7. To reinforce the poetic character, I have also incorporated a short passage with the feminine human voice spoken, not sung (speech is genuinely poetic). It is as if she were the voice of Christa Leem, who was an actress and vedette, considered an icon of freedom in the 70s in Barcelona and muse of great artists, including Joan Brossa who created several shows for her. This passage is a short poem located at the beginning of the first part and at the end of the second, due to the symmetrical nature of the two parts. To preserve this symmetry, the poem is made up of verses that are palindromes, that is, with the same meaning whether reading backward or forward. In this way the spoken message has meaning when it is pronounced in the two directional senses of the two symmetrical musical parts (only the order of the verses changes).

8. I have also wanted to incorporate a small detail of "Musique concrète" (Mestres Quadreny collaborated with John Cage; Carlos Santos said that Joan Brossa was the catalan "John Cage"). It is a short passage that is located just when the first part ends (and at the beginning of the second). It is a sound that is perhaps a little difficult to identify, so I wish to explain that it is the noise that a seesaw makes when swinging. The seesaw is an object that appears frequently in the world of Brossa and in his poetry. When reading the poems in the middle of the two parts of the musical piece, this reading will be sandwiched between the two sounds of the seesaw. This fact can make us pretend that the poet's presence exists while the reading of the different poems inspired by his work lasts.


----------



## neofite (Feb 19, 2017)

Lively and colorful. I enjoyed it. 

It may be just me, but do I hear just a faint hint here and there in it to the style of a well-known work by Stravinsky?


----------



## RamonC (Jun 7, 2018)

Thanks for listening to the piece and for your kind comment.
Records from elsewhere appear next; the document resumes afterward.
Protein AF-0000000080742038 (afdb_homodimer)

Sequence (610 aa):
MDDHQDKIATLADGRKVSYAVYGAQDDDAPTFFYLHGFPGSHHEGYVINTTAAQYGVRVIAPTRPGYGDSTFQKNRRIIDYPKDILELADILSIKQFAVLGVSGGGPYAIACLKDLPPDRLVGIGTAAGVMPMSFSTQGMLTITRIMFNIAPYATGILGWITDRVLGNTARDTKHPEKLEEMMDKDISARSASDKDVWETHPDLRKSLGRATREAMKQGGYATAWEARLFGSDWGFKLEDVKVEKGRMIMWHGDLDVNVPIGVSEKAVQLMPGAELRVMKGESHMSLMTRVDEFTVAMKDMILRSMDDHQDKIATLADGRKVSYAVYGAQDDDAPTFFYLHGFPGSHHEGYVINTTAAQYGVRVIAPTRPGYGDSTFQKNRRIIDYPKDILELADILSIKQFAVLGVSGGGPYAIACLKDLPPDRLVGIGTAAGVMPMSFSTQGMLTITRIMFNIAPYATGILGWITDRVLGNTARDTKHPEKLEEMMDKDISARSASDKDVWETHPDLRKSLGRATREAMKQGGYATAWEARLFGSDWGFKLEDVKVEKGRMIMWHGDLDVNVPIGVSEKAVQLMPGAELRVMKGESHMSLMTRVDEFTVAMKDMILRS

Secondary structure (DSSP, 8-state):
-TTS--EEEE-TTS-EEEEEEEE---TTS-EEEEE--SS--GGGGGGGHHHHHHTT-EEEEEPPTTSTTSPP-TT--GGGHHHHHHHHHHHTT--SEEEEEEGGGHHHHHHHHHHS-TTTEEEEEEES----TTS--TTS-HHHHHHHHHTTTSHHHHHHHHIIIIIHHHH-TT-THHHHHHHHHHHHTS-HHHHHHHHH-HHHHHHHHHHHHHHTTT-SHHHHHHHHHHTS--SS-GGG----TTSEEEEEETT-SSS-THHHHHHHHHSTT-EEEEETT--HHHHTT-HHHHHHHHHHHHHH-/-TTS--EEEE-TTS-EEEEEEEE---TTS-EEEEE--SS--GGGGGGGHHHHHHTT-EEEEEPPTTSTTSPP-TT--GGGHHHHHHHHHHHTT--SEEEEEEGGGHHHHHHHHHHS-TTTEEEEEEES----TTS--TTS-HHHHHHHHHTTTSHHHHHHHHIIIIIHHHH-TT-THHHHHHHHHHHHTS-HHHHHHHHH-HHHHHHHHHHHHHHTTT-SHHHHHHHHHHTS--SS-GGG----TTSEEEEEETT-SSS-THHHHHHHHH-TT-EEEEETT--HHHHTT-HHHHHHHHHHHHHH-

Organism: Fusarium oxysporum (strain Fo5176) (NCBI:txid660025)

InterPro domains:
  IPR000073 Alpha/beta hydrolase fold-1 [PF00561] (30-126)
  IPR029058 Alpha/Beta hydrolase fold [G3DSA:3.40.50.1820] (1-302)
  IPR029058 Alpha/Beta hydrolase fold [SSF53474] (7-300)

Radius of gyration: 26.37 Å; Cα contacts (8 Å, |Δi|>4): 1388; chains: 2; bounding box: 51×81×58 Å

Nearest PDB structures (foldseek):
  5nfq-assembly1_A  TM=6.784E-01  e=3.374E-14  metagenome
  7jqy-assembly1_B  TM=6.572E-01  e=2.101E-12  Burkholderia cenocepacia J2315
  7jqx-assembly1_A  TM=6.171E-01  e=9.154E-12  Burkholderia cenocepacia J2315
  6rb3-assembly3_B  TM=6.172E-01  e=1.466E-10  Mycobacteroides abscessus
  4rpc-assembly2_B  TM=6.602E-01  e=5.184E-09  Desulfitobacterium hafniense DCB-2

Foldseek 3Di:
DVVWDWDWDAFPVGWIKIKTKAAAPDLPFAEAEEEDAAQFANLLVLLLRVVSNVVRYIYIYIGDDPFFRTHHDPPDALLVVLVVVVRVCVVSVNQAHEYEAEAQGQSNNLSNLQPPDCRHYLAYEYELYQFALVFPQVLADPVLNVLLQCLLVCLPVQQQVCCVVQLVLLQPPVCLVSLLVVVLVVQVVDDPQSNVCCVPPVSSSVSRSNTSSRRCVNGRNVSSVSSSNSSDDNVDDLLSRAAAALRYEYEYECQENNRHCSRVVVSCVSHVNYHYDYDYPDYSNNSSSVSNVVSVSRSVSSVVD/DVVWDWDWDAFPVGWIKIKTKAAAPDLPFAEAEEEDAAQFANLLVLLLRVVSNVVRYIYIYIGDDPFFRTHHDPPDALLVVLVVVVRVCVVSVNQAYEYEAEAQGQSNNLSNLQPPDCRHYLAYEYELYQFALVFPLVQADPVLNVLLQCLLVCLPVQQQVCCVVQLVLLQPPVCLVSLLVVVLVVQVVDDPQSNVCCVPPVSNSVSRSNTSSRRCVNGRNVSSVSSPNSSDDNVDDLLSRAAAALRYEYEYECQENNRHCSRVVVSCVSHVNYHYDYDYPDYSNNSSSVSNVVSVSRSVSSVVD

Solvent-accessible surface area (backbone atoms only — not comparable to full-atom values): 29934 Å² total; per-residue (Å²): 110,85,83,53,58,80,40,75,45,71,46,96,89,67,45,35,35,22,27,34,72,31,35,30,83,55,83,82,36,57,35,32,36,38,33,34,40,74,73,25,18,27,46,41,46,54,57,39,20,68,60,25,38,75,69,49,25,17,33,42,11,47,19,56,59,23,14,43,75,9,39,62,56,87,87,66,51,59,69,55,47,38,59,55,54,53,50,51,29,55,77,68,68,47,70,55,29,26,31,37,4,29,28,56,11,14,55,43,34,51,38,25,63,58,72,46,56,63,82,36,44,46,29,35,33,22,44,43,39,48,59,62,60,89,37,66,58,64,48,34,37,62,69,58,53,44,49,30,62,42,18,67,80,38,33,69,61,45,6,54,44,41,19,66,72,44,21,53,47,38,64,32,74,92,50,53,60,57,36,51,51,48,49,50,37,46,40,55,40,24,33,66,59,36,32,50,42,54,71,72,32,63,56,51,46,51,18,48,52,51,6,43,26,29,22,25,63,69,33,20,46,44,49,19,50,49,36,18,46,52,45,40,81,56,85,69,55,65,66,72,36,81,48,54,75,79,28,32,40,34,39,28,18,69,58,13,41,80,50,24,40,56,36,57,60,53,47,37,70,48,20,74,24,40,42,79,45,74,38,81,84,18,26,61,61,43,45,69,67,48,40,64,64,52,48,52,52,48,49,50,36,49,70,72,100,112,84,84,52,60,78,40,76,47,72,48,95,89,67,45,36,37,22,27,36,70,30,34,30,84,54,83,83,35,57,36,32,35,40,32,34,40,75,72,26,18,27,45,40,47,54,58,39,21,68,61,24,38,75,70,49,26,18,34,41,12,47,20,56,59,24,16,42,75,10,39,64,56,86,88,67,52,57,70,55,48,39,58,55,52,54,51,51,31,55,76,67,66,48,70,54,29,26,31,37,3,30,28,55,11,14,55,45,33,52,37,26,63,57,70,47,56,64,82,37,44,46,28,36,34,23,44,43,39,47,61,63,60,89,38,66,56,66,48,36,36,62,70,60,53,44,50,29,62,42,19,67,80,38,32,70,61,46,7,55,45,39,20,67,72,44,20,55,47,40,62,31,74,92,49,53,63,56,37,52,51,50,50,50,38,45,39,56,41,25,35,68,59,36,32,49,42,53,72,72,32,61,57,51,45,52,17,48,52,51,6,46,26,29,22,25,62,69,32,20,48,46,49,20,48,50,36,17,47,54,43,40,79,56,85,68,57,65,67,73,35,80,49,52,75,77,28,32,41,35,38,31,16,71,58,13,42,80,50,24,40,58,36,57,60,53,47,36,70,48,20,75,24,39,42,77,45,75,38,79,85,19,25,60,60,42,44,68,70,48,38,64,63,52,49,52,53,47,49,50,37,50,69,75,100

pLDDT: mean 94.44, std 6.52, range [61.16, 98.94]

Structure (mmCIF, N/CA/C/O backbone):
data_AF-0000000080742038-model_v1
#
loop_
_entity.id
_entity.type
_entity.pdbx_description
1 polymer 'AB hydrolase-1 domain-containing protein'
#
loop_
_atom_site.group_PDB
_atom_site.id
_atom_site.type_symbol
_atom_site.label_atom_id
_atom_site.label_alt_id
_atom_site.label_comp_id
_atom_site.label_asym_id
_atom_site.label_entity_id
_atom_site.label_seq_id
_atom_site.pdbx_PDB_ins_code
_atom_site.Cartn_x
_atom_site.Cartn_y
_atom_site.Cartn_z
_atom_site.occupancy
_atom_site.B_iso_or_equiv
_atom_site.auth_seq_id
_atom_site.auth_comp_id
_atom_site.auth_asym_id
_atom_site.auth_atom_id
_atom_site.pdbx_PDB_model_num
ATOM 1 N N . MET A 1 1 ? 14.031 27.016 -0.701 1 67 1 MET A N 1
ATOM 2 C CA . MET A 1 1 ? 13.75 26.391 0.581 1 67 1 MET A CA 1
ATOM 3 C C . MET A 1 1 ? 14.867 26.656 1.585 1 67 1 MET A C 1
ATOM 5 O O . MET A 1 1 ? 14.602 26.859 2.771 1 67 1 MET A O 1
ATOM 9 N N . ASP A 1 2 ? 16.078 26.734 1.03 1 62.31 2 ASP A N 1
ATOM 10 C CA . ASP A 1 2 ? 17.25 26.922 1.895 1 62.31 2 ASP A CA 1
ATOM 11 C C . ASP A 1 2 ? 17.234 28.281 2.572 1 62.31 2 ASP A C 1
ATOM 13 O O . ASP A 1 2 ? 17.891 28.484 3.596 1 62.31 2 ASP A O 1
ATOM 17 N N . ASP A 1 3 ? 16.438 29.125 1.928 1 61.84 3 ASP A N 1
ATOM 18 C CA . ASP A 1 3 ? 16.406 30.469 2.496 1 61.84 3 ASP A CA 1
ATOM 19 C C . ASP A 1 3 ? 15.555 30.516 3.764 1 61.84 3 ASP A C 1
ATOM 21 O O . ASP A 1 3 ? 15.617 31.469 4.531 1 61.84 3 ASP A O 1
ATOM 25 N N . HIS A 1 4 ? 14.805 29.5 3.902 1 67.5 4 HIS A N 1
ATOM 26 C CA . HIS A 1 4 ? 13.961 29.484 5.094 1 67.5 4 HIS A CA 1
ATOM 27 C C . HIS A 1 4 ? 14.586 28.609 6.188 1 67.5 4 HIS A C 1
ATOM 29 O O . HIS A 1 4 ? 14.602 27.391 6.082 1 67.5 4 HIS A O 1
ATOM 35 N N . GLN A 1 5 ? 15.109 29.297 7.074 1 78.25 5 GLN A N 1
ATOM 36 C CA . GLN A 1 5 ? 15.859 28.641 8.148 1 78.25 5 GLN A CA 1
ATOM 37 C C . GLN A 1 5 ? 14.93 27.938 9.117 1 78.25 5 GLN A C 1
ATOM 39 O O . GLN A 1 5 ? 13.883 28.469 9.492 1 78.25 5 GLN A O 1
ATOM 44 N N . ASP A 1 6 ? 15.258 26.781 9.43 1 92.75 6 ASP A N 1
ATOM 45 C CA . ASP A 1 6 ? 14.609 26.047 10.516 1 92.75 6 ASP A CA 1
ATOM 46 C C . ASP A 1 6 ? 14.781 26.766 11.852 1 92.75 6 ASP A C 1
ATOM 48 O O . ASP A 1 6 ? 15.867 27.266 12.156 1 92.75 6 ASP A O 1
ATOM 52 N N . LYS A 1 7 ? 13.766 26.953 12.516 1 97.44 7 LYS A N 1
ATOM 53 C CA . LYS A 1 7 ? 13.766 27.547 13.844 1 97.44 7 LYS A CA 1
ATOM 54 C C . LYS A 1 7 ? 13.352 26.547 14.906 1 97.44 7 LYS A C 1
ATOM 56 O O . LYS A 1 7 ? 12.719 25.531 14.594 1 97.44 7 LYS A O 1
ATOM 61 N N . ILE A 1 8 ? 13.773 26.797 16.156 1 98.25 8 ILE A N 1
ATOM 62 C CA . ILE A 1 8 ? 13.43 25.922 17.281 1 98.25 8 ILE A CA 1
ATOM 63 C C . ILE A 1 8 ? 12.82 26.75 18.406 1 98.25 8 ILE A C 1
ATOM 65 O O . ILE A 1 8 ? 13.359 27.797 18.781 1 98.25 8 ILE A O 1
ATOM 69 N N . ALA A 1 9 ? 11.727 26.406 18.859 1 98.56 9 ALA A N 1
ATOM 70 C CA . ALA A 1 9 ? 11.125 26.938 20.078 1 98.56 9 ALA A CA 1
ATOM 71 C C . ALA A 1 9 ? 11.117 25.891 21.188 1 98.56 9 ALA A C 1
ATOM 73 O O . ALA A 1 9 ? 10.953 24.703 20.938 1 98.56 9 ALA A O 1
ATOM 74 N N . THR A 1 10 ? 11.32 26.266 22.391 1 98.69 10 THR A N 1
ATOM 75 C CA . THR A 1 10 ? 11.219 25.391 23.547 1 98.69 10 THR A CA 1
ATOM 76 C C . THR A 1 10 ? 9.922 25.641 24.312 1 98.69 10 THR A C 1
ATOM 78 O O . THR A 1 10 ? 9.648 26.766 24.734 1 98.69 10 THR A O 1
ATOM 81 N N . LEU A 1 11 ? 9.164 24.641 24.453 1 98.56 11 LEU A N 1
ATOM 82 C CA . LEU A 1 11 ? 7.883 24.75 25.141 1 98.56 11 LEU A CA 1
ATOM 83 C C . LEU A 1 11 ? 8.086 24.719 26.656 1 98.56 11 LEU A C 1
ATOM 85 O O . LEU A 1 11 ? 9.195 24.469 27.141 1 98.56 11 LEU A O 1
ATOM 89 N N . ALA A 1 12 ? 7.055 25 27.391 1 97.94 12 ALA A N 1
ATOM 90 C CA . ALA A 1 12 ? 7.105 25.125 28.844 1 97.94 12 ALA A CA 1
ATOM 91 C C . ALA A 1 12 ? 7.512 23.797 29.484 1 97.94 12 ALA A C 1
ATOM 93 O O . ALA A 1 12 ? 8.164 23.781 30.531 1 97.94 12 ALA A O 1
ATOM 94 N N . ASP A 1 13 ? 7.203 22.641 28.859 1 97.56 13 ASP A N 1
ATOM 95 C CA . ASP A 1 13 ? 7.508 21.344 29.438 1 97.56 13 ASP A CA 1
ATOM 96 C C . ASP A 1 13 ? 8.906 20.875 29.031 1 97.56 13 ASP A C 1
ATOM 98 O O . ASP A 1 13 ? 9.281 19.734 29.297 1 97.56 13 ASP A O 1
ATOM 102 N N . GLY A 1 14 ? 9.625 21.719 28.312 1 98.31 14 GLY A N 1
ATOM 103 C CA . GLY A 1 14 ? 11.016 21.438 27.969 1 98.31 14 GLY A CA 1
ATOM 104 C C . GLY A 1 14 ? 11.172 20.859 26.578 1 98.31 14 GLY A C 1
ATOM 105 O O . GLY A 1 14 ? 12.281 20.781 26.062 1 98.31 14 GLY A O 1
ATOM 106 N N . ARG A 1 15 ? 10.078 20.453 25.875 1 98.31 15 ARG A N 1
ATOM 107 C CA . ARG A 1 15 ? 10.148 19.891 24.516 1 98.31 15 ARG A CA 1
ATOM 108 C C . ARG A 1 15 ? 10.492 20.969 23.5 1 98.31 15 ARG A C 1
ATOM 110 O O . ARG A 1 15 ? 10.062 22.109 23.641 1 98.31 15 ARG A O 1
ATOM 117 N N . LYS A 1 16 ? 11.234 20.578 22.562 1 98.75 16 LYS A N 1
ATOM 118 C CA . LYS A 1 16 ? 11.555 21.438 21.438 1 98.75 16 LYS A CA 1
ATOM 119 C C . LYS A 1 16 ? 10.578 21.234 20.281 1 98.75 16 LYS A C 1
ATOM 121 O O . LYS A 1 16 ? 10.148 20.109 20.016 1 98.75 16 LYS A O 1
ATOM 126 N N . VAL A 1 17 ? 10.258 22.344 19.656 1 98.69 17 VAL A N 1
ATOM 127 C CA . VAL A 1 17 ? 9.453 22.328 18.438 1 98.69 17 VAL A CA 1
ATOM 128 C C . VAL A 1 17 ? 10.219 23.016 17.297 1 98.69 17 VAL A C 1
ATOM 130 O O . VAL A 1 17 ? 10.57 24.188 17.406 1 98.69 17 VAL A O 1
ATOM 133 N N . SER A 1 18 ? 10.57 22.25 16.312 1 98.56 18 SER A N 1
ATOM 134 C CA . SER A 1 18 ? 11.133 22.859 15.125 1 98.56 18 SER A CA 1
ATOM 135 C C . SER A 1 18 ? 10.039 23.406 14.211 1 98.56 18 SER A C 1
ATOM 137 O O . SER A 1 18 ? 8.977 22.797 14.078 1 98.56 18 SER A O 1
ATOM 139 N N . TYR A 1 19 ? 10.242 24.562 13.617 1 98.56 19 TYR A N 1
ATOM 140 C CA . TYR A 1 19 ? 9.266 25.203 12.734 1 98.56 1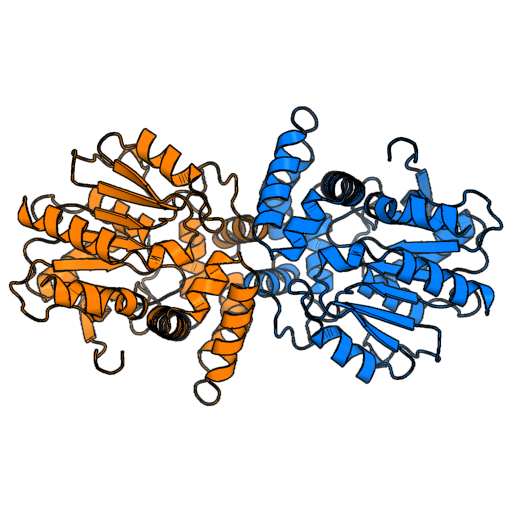9 TYR A CA 1
ATOM 141 C C . TYR A 1 19 ? 9.953 26.125 11.734 1 98.56 19 TYR A C 1
ATOM 143 O O . TYR A 1 19 ? 11.164 26.344 11.812 1 98.56 19 TYR A O 1
ATOM 151 N N . ALA A 1 20 ? 9.25 26.531 10.773 1 98 20 ALA A N 1
ATOM 152 C CA . ALA A 1 20 ? 9.672 27.562 9.82 1 98 20 ALA A CA 1
ATOM 153 C C . ALA A 1 20 ? 8.578 28.594 9.602 1 98 20 ALA A C 1
ATOM 155 O O . ALA A 1 20 ? 7.406 28.344 9.906 1 98 20 ALA A O 1
ATOM 156 N N . VAL A 1 21 ? 8.984 29.734 9.211 1 98 21 VAL A N 1
ATOM 157 C CA . VAL A 1 21 ? 8.07 30.812 8.836 1 98 21 VAL A CA 1
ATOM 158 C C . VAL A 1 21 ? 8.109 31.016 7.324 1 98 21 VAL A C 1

It may be that some passages recalled Stravinsky's music (which would be quite a compliment to me), for example the use of chord-based harmony with more than four diatonic notes. But there is no intention to make a specific reference to any particular work (at least quotiently).


----------



## mikeh375 (Sep 7, 2017)

I really liked it Ramon. It kept me guessing and was all the more interesting for it. The contemporary edge and harmony was excellent too as was the counterpoint. A good listen.


----------



## RamonC (Jun 7, 2018)

Thank you very much for taking the time to listen to my piece. I also appreciate your kind comments.

One of my intentions was to achieve a heterogeneous mix of styles, as a resonance of the poet Brossa's way of doing. For this reason, it has parts in the "contemporary style" and parts in the "style of Romanticism", among others. I've also tried to give it a good color and a good sense of rhythm.


----------